[Items from a dataset]
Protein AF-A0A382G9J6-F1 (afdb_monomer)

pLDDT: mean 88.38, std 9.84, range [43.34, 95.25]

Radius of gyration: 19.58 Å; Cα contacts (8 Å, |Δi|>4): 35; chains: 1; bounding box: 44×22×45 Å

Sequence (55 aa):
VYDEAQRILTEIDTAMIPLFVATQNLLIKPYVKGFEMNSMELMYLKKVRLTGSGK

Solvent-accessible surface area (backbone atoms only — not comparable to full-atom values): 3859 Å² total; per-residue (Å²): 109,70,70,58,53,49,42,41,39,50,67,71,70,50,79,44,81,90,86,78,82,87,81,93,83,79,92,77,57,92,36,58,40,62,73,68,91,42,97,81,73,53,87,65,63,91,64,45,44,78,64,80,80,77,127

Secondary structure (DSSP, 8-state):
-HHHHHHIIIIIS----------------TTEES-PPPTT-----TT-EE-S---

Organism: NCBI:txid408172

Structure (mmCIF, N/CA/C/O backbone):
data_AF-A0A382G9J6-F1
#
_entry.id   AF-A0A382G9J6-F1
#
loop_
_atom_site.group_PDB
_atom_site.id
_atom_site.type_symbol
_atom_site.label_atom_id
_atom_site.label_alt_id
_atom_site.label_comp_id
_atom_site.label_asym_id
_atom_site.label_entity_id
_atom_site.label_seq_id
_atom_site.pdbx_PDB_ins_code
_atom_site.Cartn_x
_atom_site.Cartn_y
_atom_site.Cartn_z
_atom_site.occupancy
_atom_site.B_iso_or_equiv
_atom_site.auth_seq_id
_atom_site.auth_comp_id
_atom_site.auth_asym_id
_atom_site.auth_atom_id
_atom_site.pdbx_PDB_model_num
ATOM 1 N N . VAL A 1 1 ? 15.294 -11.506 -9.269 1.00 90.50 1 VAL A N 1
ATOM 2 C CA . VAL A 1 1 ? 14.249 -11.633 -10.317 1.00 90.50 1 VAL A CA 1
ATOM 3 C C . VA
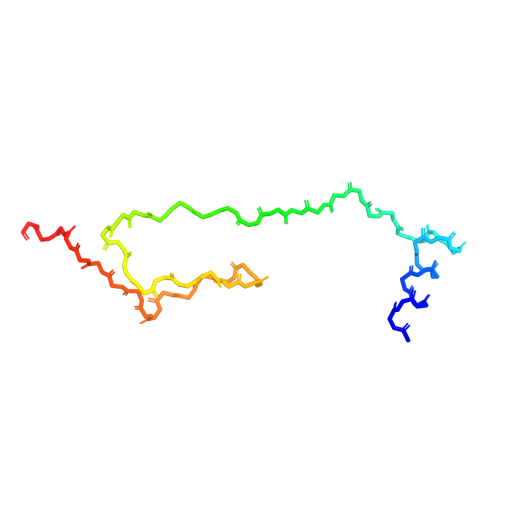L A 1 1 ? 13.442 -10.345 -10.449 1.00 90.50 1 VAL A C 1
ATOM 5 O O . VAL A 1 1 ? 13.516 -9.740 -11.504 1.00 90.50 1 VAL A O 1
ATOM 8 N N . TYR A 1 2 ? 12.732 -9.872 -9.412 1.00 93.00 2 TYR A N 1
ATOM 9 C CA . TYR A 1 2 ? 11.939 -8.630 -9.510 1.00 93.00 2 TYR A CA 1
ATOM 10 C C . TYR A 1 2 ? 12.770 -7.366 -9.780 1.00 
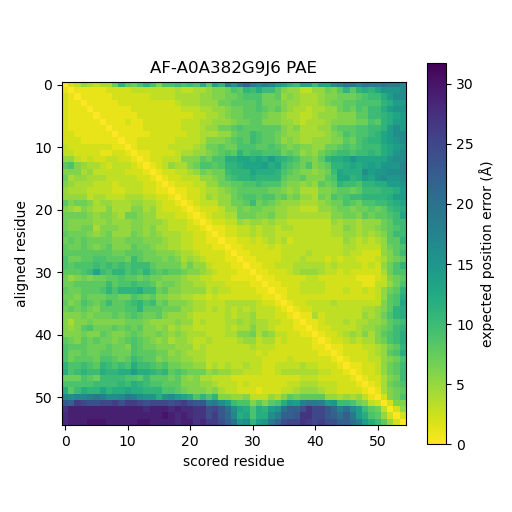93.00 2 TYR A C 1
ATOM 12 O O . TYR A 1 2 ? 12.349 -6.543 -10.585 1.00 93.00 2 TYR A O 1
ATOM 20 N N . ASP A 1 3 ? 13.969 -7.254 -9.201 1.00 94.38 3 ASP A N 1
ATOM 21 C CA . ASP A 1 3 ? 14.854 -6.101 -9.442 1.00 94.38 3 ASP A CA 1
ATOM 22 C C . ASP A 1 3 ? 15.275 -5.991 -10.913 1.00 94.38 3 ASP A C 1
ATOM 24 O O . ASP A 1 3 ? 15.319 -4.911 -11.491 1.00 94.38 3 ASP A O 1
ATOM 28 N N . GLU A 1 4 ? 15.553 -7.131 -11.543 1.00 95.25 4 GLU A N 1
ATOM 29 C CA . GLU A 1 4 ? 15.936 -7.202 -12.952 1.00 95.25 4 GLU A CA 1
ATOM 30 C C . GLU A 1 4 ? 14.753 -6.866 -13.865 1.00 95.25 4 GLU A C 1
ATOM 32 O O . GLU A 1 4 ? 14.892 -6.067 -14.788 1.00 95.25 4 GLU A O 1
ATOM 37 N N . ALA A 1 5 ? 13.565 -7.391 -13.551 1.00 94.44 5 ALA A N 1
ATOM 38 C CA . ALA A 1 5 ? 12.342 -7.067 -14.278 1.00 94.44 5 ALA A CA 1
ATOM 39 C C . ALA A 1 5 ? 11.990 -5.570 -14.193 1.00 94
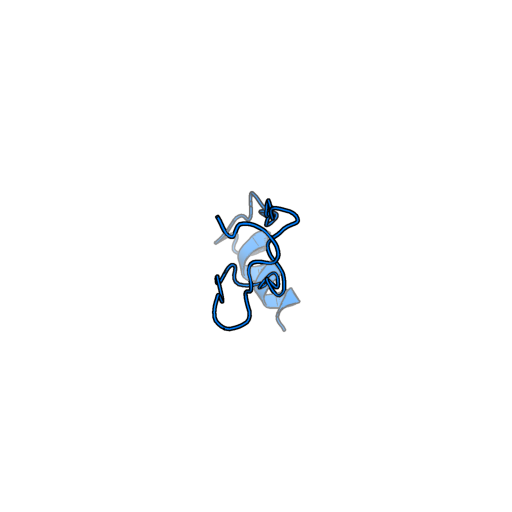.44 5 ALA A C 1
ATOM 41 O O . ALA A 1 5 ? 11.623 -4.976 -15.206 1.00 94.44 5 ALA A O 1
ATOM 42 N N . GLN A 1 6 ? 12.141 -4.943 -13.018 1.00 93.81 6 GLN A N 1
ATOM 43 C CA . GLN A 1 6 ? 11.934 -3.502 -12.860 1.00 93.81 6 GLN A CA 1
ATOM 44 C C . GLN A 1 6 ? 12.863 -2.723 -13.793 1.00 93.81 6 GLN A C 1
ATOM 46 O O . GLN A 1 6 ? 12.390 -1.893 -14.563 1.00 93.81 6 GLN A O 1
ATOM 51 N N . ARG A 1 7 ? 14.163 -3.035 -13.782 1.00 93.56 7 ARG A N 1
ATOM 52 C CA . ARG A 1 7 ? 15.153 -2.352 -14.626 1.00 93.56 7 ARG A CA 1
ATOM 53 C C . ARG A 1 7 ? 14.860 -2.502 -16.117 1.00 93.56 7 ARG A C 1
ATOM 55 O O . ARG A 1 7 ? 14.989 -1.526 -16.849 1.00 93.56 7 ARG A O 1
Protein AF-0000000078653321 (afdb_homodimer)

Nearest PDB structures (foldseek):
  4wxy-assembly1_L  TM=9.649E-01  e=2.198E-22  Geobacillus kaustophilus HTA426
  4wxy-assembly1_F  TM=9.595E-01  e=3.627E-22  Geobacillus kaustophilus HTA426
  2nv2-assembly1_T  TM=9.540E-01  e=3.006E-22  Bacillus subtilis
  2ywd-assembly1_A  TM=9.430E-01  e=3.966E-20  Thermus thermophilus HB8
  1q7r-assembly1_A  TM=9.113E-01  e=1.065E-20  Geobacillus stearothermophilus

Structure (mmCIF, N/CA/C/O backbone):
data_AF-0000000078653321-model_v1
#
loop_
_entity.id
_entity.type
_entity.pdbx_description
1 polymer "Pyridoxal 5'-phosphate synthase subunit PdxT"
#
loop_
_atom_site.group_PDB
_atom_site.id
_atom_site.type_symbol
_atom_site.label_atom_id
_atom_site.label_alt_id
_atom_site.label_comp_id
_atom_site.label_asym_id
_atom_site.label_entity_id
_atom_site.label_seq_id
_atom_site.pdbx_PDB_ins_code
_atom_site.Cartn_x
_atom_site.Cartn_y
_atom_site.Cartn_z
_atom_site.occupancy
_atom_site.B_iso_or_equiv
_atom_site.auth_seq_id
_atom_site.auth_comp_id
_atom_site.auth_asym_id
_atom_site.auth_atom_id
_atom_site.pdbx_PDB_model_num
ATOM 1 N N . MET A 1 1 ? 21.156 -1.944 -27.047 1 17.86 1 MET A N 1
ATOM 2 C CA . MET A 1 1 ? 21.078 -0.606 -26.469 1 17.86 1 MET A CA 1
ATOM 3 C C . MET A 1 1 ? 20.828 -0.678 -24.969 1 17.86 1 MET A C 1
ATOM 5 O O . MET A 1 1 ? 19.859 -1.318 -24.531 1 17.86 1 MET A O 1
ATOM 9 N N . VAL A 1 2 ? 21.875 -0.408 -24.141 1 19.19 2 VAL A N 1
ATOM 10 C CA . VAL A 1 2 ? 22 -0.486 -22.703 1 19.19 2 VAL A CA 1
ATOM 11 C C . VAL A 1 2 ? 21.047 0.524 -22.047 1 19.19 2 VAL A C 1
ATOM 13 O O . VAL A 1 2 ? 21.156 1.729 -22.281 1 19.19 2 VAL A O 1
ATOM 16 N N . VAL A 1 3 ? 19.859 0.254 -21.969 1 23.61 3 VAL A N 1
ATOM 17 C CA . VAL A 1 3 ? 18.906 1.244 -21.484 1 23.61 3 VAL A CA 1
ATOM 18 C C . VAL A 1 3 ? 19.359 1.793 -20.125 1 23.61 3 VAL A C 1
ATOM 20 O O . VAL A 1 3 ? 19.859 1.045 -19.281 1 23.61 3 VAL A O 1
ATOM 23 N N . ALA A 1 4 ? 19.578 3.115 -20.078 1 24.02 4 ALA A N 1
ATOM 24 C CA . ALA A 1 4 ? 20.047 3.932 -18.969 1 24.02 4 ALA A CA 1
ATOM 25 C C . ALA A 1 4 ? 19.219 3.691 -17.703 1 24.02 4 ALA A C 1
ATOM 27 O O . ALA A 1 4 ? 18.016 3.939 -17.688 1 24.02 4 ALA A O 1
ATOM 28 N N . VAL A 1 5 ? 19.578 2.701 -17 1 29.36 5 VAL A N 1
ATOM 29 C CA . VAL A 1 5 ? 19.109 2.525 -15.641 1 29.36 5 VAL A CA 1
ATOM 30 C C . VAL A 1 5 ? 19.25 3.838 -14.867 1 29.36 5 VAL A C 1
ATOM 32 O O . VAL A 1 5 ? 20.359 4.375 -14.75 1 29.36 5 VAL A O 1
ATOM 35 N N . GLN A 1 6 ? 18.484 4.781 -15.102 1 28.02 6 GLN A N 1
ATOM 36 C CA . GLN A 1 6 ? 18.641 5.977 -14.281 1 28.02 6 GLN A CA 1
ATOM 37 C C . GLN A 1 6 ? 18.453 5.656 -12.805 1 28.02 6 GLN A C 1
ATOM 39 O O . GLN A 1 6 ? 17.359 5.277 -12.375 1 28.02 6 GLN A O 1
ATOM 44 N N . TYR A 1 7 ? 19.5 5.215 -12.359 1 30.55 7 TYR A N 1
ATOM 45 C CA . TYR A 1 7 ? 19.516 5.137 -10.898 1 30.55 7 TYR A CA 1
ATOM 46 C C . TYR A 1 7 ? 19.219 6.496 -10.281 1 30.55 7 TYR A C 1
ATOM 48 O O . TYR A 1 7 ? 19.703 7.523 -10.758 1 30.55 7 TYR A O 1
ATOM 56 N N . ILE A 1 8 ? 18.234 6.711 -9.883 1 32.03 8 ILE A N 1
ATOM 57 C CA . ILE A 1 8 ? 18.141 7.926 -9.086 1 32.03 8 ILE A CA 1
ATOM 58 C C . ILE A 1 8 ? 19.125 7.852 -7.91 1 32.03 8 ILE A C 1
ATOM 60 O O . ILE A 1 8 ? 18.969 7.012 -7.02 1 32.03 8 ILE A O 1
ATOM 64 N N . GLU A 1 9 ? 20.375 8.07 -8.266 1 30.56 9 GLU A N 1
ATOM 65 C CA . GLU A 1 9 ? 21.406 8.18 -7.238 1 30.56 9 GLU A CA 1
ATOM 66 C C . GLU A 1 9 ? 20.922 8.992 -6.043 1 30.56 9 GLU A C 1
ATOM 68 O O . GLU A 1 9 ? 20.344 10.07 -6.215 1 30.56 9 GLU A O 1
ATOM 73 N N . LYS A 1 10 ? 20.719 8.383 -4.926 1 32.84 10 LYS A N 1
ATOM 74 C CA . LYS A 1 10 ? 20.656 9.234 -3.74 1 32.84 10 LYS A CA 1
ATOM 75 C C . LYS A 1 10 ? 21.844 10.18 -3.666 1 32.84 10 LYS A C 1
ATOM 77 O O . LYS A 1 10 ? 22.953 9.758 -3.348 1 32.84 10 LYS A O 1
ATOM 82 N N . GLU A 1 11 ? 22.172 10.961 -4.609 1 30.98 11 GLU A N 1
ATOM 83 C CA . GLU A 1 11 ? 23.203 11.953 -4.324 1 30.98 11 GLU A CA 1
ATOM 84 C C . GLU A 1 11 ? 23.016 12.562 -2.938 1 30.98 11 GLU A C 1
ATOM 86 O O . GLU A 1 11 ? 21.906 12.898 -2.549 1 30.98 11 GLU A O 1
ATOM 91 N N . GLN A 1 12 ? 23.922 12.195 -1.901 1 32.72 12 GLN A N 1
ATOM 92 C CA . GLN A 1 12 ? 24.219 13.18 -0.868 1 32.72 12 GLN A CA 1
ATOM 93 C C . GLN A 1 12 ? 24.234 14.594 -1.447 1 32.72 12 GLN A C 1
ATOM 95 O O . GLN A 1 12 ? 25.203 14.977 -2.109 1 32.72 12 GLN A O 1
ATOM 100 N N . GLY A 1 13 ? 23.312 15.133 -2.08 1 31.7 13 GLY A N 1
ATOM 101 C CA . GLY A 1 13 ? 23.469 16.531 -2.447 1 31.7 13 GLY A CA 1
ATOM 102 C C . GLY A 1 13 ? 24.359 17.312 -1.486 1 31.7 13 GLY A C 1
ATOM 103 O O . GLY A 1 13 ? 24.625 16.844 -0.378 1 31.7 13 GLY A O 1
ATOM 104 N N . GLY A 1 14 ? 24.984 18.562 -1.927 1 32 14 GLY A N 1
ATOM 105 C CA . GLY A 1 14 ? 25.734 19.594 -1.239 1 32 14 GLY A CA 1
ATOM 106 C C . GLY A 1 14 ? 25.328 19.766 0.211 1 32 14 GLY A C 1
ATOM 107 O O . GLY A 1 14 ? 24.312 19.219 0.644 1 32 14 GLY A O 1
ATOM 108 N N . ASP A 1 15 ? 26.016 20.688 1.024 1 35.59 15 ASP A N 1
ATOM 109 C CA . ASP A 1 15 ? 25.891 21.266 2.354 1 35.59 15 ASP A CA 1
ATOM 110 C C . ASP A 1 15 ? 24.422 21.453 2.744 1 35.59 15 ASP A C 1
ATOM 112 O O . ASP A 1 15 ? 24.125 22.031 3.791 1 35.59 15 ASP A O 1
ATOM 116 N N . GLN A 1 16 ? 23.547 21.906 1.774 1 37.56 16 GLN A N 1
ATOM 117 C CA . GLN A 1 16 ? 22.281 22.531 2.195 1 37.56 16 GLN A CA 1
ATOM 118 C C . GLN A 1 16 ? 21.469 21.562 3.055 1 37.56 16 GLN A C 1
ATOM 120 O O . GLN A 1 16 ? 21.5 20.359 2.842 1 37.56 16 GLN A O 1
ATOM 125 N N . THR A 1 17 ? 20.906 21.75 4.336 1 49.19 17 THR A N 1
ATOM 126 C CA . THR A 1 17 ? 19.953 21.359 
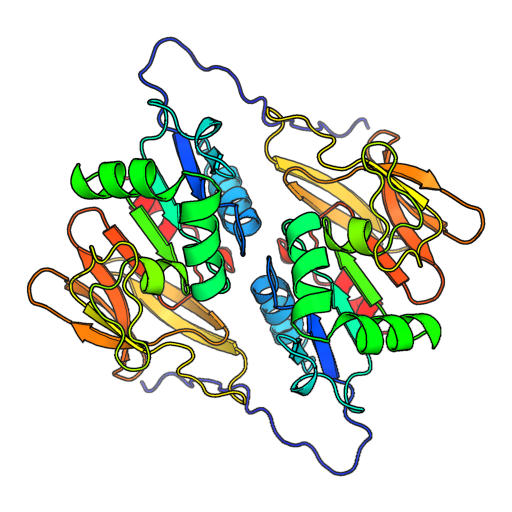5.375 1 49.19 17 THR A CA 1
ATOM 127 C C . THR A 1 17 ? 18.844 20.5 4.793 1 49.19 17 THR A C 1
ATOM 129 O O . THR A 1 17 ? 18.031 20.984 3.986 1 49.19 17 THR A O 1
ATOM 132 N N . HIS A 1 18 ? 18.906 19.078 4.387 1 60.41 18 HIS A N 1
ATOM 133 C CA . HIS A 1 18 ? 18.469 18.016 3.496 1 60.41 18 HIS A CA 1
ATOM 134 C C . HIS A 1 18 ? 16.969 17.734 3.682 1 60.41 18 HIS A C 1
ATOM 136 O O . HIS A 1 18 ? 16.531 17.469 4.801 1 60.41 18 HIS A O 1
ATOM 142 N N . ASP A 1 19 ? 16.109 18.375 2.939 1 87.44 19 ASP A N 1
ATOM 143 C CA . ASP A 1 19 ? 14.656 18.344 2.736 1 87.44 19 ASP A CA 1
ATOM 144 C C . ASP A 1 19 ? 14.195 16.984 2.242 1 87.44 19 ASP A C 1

WHAT TO PRODUCE:
Look through the data and show every line containing "kaustophilus".

WRITTEN ANSWER:
  4wxy-assembly1_L  TM=9.649E-01  e=2.198E-22  Geobacillus kaustophilus HTA426
  4wxy-assembly1_F  TM=9.595E-01  e=3.627E-22  Geobacillus kaustophilus HTA426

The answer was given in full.